On the day of surgery, you should not wear contact lenses (you can bring your glasses), and you should leave any valuables at home. You will be taken to a “pre-operative” room where you change into a hospital gown. An anesthesiologist (physician responsible for “putting you to sleep” and monitoring during surgery) will talk with you before the surgery. The anesthesiologist will start an IV line prior to surgery which is used to give fluids and medications during the surgery. “General anesthesia” is used to put you to sleep before surgery, where IV and inhaled medications are used to prevent pain and keep you asleep during surgery. You will not remember the events or experience pain during surgery.
Once the patient is asleep, the surgeon typically makes an incision down the middle of the chest and separate the breastbone. This is known as a sternotomy. The patient is placed on “cardio-pulmonary bypass,” where a heart-lung machine is used to do the work of breathing and pumping oxygenated blood for the patient. The patient’s major blood vessels are connected to the heart-lung machine during surgery, which allows the surgeon to operate on the heart without blood flowing through the heart. The heart is then slowed with cooling solution and medications. This allows the surgeon to perform surgery without any beating of the heart. Our surgeons may also use “off-pump” or “beating-heart” techniques. In off-pump bypass surgery, techniques are used to stabilize the heart, and the surgeon performs coronary artery bypass grafting without the heart-lung machine.

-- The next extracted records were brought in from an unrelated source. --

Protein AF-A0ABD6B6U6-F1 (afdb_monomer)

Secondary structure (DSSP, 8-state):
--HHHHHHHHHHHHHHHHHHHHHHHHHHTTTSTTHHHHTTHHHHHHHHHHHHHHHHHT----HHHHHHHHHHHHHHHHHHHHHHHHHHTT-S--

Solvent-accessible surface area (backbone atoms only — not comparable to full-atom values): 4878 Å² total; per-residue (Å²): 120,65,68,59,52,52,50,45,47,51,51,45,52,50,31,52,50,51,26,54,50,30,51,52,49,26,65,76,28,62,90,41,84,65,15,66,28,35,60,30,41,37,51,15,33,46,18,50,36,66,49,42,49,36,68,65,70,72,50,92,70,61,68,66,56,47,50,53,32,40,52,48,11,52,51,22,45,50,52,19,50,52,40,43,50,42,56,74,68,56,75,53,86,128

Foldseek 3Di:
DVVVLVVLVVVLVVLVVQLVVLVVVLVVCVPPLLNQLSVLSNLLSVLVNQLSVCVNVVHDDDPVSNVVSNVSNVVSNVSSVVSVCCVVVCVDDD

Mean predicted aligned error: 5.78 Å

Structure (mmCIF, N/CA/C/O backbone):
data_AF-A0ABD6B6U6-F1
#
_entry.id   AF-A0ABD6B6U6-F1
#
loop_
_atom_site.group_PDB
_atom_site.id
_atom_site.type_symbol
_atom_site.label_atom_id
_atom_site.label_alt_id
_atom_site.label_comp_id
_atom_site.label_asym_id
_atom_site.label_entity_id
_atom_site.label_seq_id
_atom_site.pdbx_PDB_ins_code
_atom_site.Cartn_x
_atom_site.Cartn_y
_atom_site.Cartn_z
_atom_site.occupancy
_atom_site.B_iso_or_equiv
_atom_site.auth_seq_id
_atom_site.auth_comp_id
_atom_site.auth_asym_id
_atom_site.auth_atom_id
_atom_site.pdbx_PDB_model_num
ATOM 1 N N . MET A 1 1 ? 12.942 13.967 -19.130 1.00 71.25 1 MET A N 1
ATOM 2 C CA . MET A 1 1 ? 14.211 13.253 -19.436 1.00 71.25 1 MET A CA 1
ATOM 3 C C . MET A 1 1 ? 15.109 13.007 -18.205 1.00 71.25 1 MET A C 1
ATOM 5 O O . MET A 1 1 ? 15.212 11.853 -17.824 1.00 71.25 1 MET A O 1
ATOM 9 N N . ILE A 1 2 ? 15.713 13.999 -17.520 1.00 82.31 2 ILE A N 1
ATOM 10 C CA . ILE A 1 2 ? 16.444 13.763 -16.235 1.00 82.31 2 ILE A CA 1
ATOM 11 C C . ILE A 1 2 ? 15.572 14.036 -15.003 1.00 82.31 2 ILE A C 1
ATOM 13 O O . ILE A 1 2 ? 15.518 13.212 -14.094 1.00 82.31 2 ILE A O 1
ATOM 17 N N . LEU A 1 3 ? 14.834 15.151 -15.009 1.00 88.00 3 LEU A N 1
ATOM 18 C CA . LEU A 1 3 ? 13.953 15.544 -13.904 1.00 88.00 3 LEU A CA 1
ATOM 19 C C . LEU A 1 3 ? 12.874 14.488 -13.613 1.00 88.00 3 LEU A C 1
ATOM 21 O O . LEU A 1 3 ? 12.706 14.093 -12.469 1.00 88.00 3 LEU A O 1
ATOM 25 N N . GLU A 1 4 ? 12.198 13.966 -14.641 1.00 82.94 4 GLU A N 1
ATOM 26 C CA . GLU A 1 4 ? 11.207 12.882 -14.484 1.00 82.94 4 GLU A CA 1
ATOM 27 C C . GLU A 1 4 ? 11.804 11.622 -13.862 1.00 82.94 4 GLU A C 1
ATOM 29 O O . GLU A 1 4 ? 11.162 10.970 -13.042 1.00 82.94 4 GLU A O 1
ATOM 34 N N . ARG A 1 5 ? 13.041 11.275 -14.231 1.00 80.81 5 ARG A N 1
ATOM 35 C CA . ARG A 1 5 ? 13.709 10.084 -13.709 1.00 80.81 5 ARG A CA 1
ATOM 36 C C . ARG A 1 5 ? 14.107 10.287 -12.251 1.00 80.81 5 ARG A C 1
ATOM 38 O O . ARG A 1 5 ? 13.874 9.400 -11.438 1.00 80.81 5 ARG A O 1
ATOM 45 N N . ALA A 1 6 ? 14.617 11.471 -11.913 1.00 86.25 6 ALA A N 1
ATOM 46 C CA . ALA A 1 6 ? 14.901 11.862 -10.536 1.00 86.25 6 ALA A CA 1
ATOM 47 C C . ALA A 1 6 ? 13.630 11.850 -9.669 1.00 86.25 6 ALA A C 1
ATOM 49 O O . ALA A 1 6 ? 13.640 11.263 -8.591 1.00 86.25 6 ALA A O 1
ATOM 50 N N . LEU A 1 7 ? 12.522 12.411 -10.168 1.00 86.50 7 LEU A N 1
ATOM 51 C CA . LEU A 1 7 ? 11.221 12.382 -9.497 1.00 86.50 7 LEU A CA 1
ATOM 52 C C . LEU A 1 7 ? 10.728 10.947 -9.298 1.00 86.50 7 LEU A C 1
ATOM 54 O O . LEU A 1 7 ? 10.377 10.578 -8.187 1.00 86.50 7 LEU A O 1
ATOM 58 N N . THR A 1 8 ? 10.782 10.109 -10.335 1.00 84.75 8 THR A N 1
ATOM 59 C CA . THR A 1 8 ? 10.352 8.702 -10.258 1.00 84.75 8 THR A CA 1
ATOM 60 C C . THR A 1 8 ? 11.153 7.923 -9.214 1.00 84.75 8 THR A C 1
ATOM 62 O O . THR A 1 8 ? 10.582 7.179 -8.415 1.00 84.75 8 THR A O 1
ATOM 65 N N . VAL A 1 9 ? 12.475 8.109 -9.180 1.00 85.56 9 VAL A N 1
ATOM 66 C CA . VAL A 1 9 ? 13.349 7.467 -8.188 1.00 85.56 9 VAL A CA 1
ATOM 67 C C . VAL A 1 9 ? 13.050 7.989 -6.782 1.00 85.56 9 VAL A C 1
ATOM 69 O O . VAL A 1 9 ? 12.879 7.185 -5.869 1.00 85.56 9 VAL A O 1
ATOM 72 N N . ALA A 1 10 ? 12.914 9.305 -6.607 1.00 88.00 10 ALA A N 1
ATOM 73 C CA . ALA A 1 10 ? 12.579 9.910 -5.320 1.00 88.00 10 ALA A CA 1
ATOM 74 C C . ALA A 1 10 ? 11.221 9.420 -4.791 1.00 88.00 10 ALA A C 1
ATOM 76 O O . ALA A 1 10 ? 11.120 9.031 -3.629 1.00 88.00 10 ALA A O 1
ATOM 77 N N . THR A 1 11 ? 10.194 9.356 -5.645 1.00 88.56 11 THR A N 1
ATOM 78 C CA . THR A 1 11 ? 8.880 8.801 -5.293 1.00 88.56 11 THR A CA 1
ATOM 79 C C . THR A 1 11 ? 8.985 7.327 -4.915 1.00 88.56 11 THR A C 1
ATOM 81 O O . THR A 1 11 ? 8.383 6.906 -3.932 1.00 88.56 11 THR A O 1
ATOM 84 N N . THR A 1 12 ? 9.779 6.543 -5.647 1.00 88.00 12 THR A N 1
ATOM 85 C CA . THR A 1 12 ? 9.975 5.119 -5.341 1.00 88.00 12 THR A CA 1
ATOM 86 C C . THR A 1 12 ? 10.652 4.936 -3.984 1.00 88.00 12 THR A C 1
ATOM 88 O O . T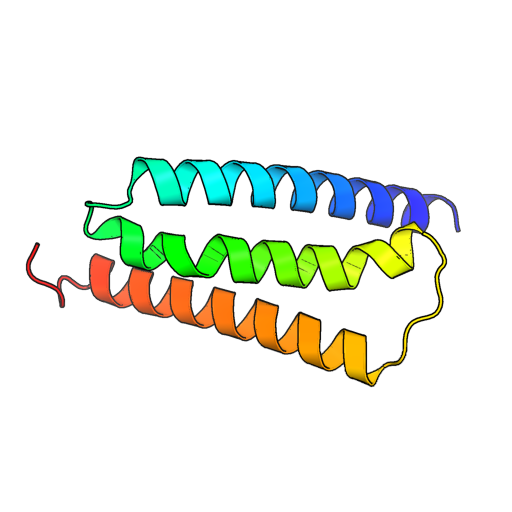HR A 1 12 ? 10.196 4.116 -3.194 1.00 88.00 12 THR A O 1
ATOM 91 N N . LEU A 1 13 ? 11.684 5.726 -3.670 1.00 89.25 13 LEU A N 1
ATOM 92 C CA . LEU A 1 13 ? 12.353 5.703 -2.365 1.00 89.25 13 LEU A CA 1
ATOM 93 C C . LEU A 1 13 ? 11.418 6.127 -1.229 1.00 89.25 13 LEU A C 1
ATOM 95 O O . LEU A 1 13 ? 11.386 5.469 -0.190 1.00 89.25 13 LEU A O 1
ATOM 99 N N . ALA A 1 14 ? 10.628 7.182 -1.440 1.00 91.12 14 ALA A N 1
ATOM 100 C CA . ALA A 1 14 ? 9.628 7.622 -0.476 1.00 91.12 14 ALA A CA 1
ATOM 101 C C . ALA A 1 14 ? 8.602 6.512 -0.199 1.00 91.12 14 ALA A C 1
ATOM 103 O O . ALA A 1 14 ? 8.359 6.189 0.960 1.00 91.12 14 ALA A O 1
ATOM 104 N N . LEU A 1 15 ? 8.076 5.862 -1.244 1.00 90.19 15 LEU A N 1
ATOM 105 C CA . LEU A 1 15 ? 7.152 4.730 -1.115 1.00 90.19 15 LEU A CA 1
ATOM 106 C C . LEU A 1 15 ? 7.778 3.542 -0.382 1.00 90.19 15 LEU A C 1
ATOM 108 O O . LEU A 1 15 ? 7.101 2.890 0.409 1.00 90.19 15 LEU A O 1
ATOM 112 N N . LEU A 1 16 ? 9.060 3.267 -0.619 1.00 92.25 16 LEU A N 1
ATOM 113 C CA . LEU A 1 16 ? 9.787 2.175 0.027 1.00 92.25 16 LEU A CA 1
ATOM 114 C C . LEU A 1 16 ? 9.931 2.439 1.533 1.00 92.25 16 LEU A C 1
ATOM 116 O O . LEU A 1 16 ? 9.650 1.559 2.348 1.00 92.25 16 LEU A O 1
ATOM 120 N N . GLY A 1 17 ? 10.270 3.679 1.899 1.00 90.81 17 GLY A N 1
ATOM 121 C CA . GLY A 1 17 ? 10.263 4.143 3.284 1.00 90.81 17 GLY A CA 1
ATOM 122 C C . GLY A 1 17 ? 8.872 4.050 3.912 1.00 90.81 17 GLY A C 1
ATOM 123 O O . GLY A 1 17 ? 8.715 3.431 4.963 1.00 90.81 17 GLY A O 1
ATOM 124 N N . SER A 1 18 ? 7.842 4.592 3.254 1.00 90.88 18 SER A N 1
ATOM 125 C CA . SER A 1 18 ? 6.454 4.539 3.732 1.00 90.88 18 SER A CA 1
ATOM 126 C C . SER A 1 18 ? 5.954 3.109 3.926 1.00 90.88 18 SER A C 1
ATOM 128 O O . SER A 1 18 ? 5.290 2.827 4.920 1.00 90.88 18 SER A O 1
ATOM 130 N N . PHE A 1 19 ? 6.307 2.187 3.030 1.00 91.06 19 PHE A N 1
ATOM 131 C CA . PHE A 1 19 ? 5.966 0.775 3.159 1.00 91.06 19 PHE A CA 1
ATOM 132 C C . PHE A 1 19 ? 6.630 0.141 4.389 1.00 91.06 19 PHE A C 1
ATOM 134 O O . PHE A 1 19 ? 5.951 -0.505 5.187 1.00 91.06 19 PHE A O 1
ATOM 141 N N . ALA A 1 20 ? 7.929 0.378 4.600 1.00 92.25 20 ALA A N 1
ATOM 142 C CA . ALA A 1 20 ? 8.637 -0.118 5.779 1.00 92.25 20 ALA A CA 1
ATOM 143 C C . ALA A 1 20 ? 8.033 0.431 7.085 1.00 92.25 20 ALA A C 1
ATOM 145 O O . ALA A 1 20 ? 7.716 -0.339 7.995 1.00 92.25 20 ALA A O 1
ATOM 146 N N . PHE A 1 21 ? 7.791 1.744 7.157 1.00 90.75 21 PHE A N 1
ATOM 147 C CA . PHE A 1 21 ? 7.132 2.366 8.309 1.00 90.75 21 PHE A CA 1
ATOM 148 C C . PHE A 1 21 ? 5.720 1.828 8.526 1.00 90.75 21 PHE A C 1
ATOM 150 O O . PHE A 1 21 ? 5.320 1.596 9.665 1.00 90.75 21 PHE A O 1
ATOM 157 N N . SER A 1 22 ? 4.980 1.569 7.450 1.00 89.88 22 SER A N 1
ATOM 158 C CA . SER A 1 22 ? 3.645 0.989 7.527 1.00 89.88 22 SER A CA 1
ATOM 159 C C . SER A 1 22 ? 3.653 -0.407 8.148 1.00 89.88 22 SER A C 1
ATOM 161 O O . SER A 1 22 ? 2.766 -0.710 8.944 1.00 89.88 22 SER A O 1
ATOM 163 N N . LEU A 1 23 ? 4.634 -1.253 7.824 1.00 91.06 23 LEU A N 1
ATOM 164 C CA . LEU A 1 23 ? 4.770 -2.579 8.437 1.00 91.06 23 LEU A CA 1
ATOM 165 C C . LEU A 1 23 ? 5.081 -2.477 9.935 1.00 91.06 23 LEU A C 1
ATOM 167 O O . LEU A 1 23 ? 4.485 -3.192 10.743 1.00 91.06 23 LEU A O 1
ATOM 171 N N . ILE A 1 24 ? 5.980 -1.561 10.305 1.00 91.12 24 ILE A N 1
ATOM 172 C CA . ILE A 1 24 ? 6.332 -1.296 11.706 1.00 91.12 24 ILE A CA 1
ATOM 173 C C . ILE A 1 24 ? 5.102 -0.800 12.474 1.00 91.12 24 ILE A C 1
ATOM 175 O O . ILE A 1 24 ? 4.811 -1.311 13.554 1.00 91.12 24 ILE A O 1
ATOM 179 N N . ALA A 1 25 ? 4.342 0.135 11.901 1.00 88.44 25 ALA A N 1
ATOM 180 C CA . ALA A 1 25 ? 3.131 0.673 12.509 1.00 88.44 25 ALA A CA 1
ATOM 181 C C . ALA A 1 25 ? 2.070 -0.417 12.725 1.00 88.44 25 ALA A C 1
ATOM 183 O O . ALA A 1 25 ? 1.541 -0.549 13.826 1.00 88.44 25 ALA A O 1
ATOM 184 N N . VAL A 1 26 ? 1.801 -1.253 11.717 1.00 90.50 26 VAL A N 1
ATOM 185 C CA . VAL A 1 26 ? 0.841 -2.364 11.849 1.00 90.50 26 VAL A CA 1
ATOM 186 C C . VAL A 1 26 ? 1.253 -3.335 12.948 1.00 90.50 26 VAL A C 1
ATOM 188 O O . VAL A 1 26 ? 0.409 -3.776 13.727 1.00 90.50 26 VAL A O 1
ATOM 191 N N . ARG A 1 27 ? 2.548 -3.650 13.046 1.00 88.94 27 ARG A N 1
ATOM 192 C CA . ARG A 1 27 ? 3.059 -4.535 14.094 1.00 88.94 27 ARG A CA 1
ATOM 193 C C . ARG A 1 27 ? 2.976 -3.897 15.483 1.00 88.94 27 ARG A C 1
ATOM 195 O O . ARG A 1 27 ? 2.611 -4.585 16.430 1.00 88.94 27 ARG A O 1
ATOM 202 N N . GLY A 1 28 ? 3.282 -2.606 15.604 1.00 88.38 28 GLY A N 1
ATOM 203 C CA . GLY A 1 28 ? 3.242 -1.871 16.873 1.00 88.38 28 GLY A CA 1
ATOM 204 C C . GLY A 1 28 ? 1.828 -1.663 17.421 1.00 88.38 28 GLY A C 1
ATOM 205 O O . GLY A 1 28 ? 1.621 -1.724 18.628 1.00 88.38 28 GLY A O 1
ATOM 206 N N . TYR A 1 29 ? 0.841 -1.487 16.541 1.00 85.81 29 TYR A N 1
ATOM 207 C CA . TYR A 1 29 ? -0.552 -1.214 16.910 1.00 85.81 29 TYR A CA 1
ATOM 208 C C . TYR A 1 29 ? -1.488 -2.414 16.708 1.00 85.81 29 TYR A C 1
ATOM 210 O O . TYR A 1 29 ? -2.702 -2.236 16.643 1.00 85.81 29 TYR A O 1
ATOM 218 N N . TRP A 1 30 ? -0.960 -3.641 16.630 1.00 81.94 30 TRP A N 1
ATOM 219 C CA . TRP A 1 30 ? -1.742 -4.834 16.272 1.00 81.94 30 TRP A CA 1
ATOM 220 C C . TRP A 1 30 ? -2.974 -5.082 17.162 1.00 81.94 30 TRP A C 1
ATOM 222 O O . TRP A 1 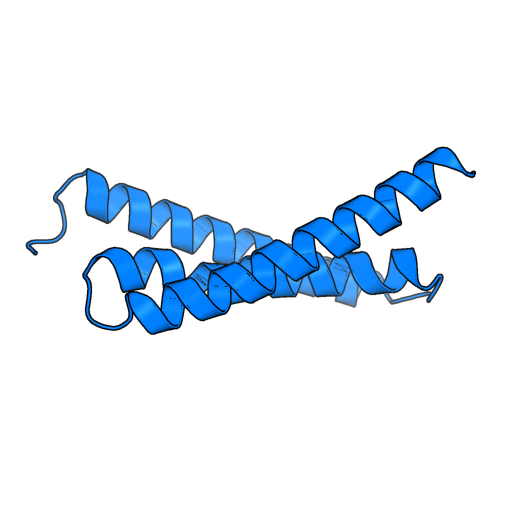30 ? -4.005 -5.532 16.660 1.00 81.94 30 TRP A O 1
ATOM 232 N N . ASN A 1 31 ? -2.862 -4.766 18.457 1.00 82.56 31 ASN A N 1
ATOM 233 C CA . ASN A 1 31 ? -3.916 -4.946 19.463 1.00 82.56 31 ASN A CA 1
ATOM 234 C C . ASN A 1 31 ? -4.698 -3.658 19.775 1.00 82.56 31 ASN A C 1
ATOM 236 O O . ASN A 1 31 ? -5.587 -3.675 20.621 1.00 82.56 31 ASN A O 1
ATOM 240 N N . ALA A 1 32 ? -4.357 -2.533 19.143 1.00 82.69 32 ALA A N 1
ATOM 241 C CA . ALA A 1 32 ? -5.041 -1.266 19.370 1.00 82.69 32 ALA A CA 1
ATOM 242 C C . ALA A 1 32 ? -6.239 -1.124 18.413 1.00 82.69 32 ALA A C 1
ATOM 244 O O . ALA A 1 32 ? -6.165 -1.602 17.280 1.00 82.69 32 ALA A O 1
ATOM 245 N N . PRO A 1 33 ? -7.302 -0.384 18.785 1.00 75.88 33 PRO A N 1
ATOM 246 C CA . PRO A 1 33 ? -8.405 -0.066 17.868 1.00 75.88 33 PRO A CA 1
ATOM 247 C C . PRO A 1 33 ? -7.919 0.671 16.608 1.00 75.88 33 PRO A C 1
ATOM 249 O O . PRO A 1 33 ? -8.477 0.498 15.527 1.00 75.88 33 PRO A O 1
ATOM 252 N N . PHE A 1 34 ? -6.824 1.430 16.725 1.00 80.31 34 PHE A N 1
ATOM 253 C CA . PHE A 1 34 ? -6.148 2.088 15.606 1.00 80.31 34 PHE A CA 1
ATOM 254 C C . PHE A 1 34 ? -5.441 1.106 14.649 1.00 80.31 34 PHE A C 1
ATOM 256 O O . PHE A 1 34 ? -5.189 1.435 13.492 1.00 80.31 34 PHE A O 1
ATOM 263 N N . GLY A 1 35 ? -5.166 -0.125 15.089 1.00 82.31 35 GLY A N 1
ATOM 264 C CA . GLY A 1 35 ? -4.560 -1.173 14.270 1.00 82.31 35 GLY A CA 1
ATOM 265 C C . GLY A 1 35 ? -5.387 -1.520 13.033 1.00 82.31 35 GLY A C 1
ATOM 266 O O . GLY A 1 35 ? -4.818 -1.753 11.969 1.00 82.31 35 GLY A O 1
ATOM 267 N N . ASP A 1 36 ? -6.718 -1.468 13.123 1.00 83.38 36 ASP A N 1
ATOM 268 C CA . ASP A 1 36 ? -7.602 -1.735 11.980 1.00 83.38 36 ASP A CA 1
ATOM 269 C C . ASP A 1 36 ? -7.528 -0.655 10.890 1.00 83.38 36 ASP A C 1
ATOM 271 O O . ASP A 1 36 ? -7.713 -0.963 9.713 1.00 83.38 36 ASP A O 1
ATOM 275 N N . VAL A 1 37 ? -7.175 0.584 11.250 1.00 86.56 37 VAL A N 1
ATOM 276 C CA . VAL A 1 37 ? -6.899 1.677 10.299 1.00 86.56 37 VAL A CA 1
ATOM 277 C C . VAL A 1 37 ? -5.558 1.466 9.597 1.00 86.56 37 VAL A C 1
ATOM 279 O O . VAL A 1 37 ? -5.403 1.791 8.422 1.00 86.56 37 VAL A O 1
ATOM 282 N N . LEU A 1 38 ? -4.579 0.911 10.315 1.00 87.19 38 LEU A N 1
ATOM 283 C CA . LEU A 1 38 ? -3.215 0.729 9.825 1.00 87.19 38 LEU A CA 1
ATOM 284 C C . LEU A 1 38 ? -3.054 -0.530 8.966 1.00 87.19 38 LEU A C 1
ATOM 286 O O . LEU A 1 38 ? -2.249 -0.526 8.040 1.00 87.19 38 LEU A O 1
ATOM 290 N N . ARG A 1 39 ? -3.805 -1.604 9.238 1.00 88.75 39 ARG A N 1
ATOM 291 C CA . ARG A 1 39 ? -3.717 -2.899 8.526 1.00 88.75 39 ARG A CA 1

The surgeon will prepare blood vessels to be used during the operation. The saphenous vein is removed from the leg, which may be completed using endoscopic vein harvesting, and the internal mammary artery is prepared to be inserted onto the heart. The heart surgeon will then attach the blood vessels to the heart and “bypass” the narrowed portion of the coronary artery. Blood now flows through the new vessel, and goes around the portion of the artery that has disease. Blood flow is restored to the heart muscle. The surgeon carefully sews the heart up after the operation is completed. The heart is then warmed up until it begins to beat on its own, and the patient is taken off the heart-lung machine.
After coronary artery bypass surgery
After coronary artery bypass surgery, the patient is transferred to the CVICU (Cardiovascular Intensive Care Unit), where specialized staff will closely monitor the patient. A monitoring system is used to closely evaluate the heart rate, rhythm, and vital signs. Medications are provided by the caregiver to control for pain, nausea, and other discomforts the patient may feel. The caregivers will provide specific instructions for starting activity and diet during the recovery phase. Please see our section on recovery from heart surgery for more information.
Risks of coronary artery bypass grafting
All surgeries are associated with some risk of complications. CABG surgery is considered a major surgical operation, and is associated with risks including: stroke, heart attack, bleeding, infection, nerve damage, breathing problems, drug reactions, blood reactions, arrhythmias and death. Your heart surgeon will discuss these and other risks with you before your operation. Your surgeons and caregivers use many techniques to ensure that these risks are minimized. Fortunately these risks occur in a small percentage of patients undergoing heart surgery.
Our results in coronary artery bypass grafting
The surgeons of Raney Zusman Medical Group have experienced excellent results in heart bypass surgery, with the yearly mortality continually below the statewide average for California.